(Records from a dataset)
----------------
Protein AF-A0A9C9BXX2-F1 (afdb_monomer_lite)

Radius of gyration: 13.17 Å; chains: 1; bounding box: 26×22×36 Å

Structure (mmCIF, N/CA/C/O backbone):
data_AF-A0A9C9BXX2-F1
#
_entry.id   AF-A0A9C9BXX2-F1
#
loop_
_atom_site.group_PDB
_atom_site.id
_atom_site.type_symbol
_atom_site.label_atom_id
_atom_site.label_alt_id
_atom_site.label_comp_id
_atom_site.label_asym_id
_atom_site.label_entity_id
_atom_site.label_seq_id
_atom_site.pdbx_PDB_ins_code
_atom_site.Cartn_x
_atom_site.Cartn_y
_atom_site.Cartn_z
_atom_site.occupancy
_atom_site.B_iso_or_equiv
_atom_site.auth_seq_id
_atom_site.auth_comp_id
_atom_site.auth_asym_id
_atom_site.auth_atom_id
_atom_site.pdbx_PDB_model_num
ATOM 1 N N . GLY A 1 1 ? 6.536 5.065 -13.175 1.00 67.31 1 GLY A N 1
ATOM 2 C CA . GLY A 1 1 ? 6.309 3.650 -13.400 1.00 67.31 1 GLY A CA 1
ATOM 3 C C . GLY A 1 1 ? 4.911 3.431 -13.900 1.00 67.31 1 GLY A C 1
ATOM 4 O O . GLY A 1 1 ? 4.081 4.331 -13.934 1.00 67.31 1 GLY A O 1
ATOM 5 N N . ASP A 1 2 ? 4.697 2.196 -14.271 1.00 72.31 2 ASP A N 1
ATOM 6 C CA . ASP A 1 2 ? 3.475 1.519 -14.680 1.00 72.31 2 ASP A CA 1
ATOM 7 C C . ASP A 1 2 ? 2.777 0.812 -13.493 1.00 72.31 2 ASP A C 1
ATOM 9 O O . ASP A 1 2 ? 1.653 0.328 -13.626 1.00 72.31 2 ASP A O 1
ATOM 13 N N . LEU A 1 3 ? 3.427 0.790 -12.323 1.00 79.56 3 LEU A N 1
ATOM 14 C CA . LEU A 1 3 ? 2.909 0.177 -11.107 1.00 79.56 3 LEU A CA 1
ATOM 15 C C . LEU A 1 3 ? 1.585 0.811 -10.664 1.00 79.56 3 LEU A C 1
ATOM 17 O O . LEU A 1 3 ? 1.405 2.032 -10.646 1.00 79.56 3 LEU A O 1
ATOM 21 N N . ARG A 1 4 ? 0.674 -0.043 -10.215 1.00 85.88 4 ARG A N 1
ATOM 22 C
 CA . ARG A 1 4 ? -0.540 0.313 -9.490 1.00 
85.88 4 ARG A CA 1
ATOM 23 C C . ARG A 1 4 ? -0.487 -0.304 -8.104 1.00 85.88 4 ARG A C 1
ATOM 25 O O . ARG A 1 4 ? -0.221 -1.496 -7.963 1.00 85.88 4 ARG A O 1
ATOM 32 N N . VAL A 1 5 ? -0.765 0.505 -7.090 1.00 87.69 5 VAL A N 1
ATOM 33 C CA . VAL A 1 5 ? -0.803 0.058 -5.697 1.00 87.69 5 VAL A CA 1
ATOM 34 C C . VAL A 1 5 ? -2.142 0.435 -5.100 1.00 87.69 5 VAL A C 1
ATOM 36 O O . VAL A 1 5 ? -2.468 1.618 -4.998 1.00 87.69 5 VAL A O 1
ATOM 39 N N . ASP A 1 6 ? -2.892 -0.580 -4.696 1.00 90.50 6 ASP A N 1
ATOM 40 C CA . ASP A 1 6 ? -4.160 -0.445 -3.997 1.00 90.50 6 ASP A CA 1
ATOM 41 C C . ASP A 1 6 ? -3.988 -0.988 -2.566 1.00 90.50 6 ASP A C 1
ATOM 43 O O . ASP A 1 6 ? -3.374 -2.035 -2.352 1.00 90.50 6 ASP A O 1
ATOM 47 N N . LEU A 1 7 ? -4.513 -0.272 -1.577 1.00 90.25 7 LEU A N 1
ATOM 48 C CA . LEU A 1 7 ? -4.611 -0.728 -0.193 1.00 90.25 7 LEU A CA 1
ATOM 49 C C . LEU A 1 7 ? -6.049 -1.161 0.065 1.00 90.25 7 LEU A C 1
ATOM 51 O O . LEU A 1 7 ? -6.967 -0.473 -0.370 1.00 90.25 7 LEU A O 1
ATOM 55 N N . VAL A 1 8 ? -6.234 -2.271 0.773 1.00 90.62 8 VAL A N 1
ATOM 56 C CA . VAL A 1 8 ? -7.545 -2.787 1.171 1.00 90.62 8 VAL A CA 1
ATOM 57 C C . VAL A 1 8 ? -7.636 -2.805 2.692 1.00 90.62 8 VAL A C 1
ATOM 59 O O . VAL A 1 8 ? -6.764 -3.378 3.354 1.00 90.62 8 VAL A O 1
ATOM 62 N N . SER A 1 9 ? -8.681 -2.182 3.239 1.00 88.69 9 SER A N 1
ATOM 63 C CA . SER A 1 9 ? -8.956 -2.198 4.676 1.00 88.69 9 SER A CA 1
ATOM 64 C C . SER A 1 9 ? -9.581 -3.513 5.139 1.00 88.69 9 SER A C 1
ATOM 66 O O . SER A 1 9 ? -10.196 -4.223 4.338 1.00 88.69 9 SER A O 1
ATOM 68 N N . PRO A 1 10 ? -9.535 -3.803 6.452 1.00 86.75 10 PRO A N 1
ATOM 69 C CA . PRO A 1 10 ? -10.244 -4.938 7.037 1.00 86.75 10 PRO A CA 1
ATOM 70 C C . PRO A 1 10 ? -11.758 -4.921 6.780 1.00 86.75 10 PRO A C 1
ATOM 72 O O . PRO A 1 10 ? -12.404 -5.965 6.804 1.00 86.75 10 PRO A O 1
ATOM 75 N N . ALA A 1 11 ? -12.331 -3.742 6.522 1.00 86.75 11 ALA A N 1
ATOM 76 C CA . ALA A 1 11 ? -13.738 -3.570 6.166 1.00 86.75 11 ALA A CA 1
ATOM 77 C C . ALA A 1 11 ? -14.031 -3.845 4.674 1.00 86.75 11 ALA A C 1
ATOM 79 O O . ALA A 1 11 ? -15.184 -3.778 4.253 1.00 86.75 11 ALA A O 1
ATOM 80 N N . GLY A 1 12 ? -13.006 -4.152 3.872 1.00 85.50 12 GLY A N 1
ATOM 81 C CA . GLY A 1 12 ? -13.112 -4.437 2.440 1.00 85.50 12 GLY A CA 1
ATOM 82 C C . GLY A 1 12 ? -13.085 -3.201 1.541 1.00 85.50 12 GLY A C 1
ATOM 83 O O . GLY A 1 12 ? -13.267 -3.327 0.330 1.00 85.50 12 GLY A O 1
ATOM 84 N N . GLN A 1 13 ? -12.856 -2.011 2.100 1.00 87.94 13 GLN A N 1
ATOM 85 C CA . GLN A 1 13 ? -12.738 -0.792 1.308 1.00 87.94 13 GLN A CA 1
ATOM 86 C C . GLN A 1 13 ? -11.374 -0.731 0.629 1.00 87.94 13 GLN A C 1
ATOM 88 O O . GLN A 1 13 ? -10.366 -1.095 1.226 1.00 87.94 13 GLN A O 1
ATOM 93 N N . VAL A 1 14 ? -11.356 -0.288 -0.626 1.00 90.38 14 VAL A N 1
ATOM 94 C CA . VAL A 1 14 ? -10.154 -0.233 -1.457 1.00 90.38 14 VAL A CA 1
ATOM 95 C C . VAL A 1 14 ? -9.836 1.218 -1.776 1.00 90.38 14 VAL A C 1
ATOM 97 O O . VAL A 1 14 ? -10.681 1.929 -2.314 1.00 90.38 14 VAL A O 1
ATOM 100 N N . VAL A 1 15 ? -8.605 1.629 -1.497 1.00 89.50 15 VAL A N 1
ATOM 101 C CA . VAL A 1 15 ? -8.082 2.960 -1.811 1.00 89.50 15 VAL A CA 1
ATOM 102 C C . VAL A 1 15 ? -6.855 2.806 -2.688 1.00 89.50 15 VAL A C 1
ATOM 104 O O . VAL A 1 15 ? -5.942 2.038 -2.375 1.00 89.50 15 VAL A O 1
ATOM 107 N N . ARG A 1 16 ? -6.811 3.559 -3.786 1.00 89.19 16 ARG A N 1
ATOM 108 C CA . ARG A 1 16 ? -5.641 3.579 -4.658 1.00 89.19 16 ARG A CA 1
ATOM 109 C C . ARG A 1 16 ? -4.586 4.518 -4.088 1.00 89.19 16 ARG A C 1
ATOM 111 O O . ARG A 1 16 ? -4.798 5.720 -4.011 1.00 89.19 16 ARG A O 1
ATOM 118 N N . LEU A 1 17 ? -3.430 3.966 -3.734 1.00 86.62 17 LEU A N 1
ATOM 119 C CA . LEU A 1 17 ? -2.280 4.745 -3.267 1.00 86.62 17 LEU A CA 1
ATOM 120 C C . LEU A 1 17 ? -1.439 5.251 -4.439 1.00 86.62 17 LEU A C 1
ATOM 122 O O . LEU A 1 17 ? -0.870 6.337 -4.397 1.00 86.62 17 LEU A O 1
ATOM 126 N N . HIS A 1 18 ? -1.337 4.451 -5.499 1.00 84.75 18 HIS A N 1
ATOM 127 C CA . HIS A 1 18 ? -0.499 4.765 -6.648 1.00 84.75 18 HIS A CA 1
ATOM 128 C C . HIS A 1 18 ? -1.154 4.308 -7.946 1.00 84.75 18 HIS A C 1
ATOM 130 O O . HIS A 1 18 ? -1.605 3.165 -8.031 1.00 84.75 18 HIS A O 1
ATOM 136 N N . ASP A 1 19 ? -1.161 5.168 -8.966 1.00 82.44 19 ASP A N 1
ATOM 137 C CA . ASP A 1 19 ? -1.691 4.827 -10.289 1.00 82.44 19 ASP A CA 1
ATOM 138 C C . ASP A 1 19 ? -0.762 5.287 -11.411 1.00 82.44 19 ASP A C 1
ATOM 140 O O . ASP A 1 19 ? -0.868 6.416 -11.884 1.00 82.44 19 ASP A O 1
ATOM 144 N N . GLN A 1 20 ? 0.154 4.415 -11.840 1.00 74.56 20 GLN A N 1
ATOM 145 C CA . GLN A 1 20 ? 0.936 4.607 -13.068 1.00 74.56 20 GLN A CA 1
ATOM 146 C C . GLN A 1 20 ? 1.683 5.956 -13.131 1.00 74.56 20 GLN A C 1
----------------
What is needed is an exact printout of every line from the one with "ATOM 145 C CA" through the end of the data, including both, and nothing more.

Finished exercise —
ATOM 145 C CA . GLN A 1 20 ? 0.936 4.607 -13.068 1.00 74.56 20 GLN A CA 1
ATOM 146 C C . GLN A 1 20 ? 1.683 5.956 -13.131 1.00 74.56 20 GLN A C 1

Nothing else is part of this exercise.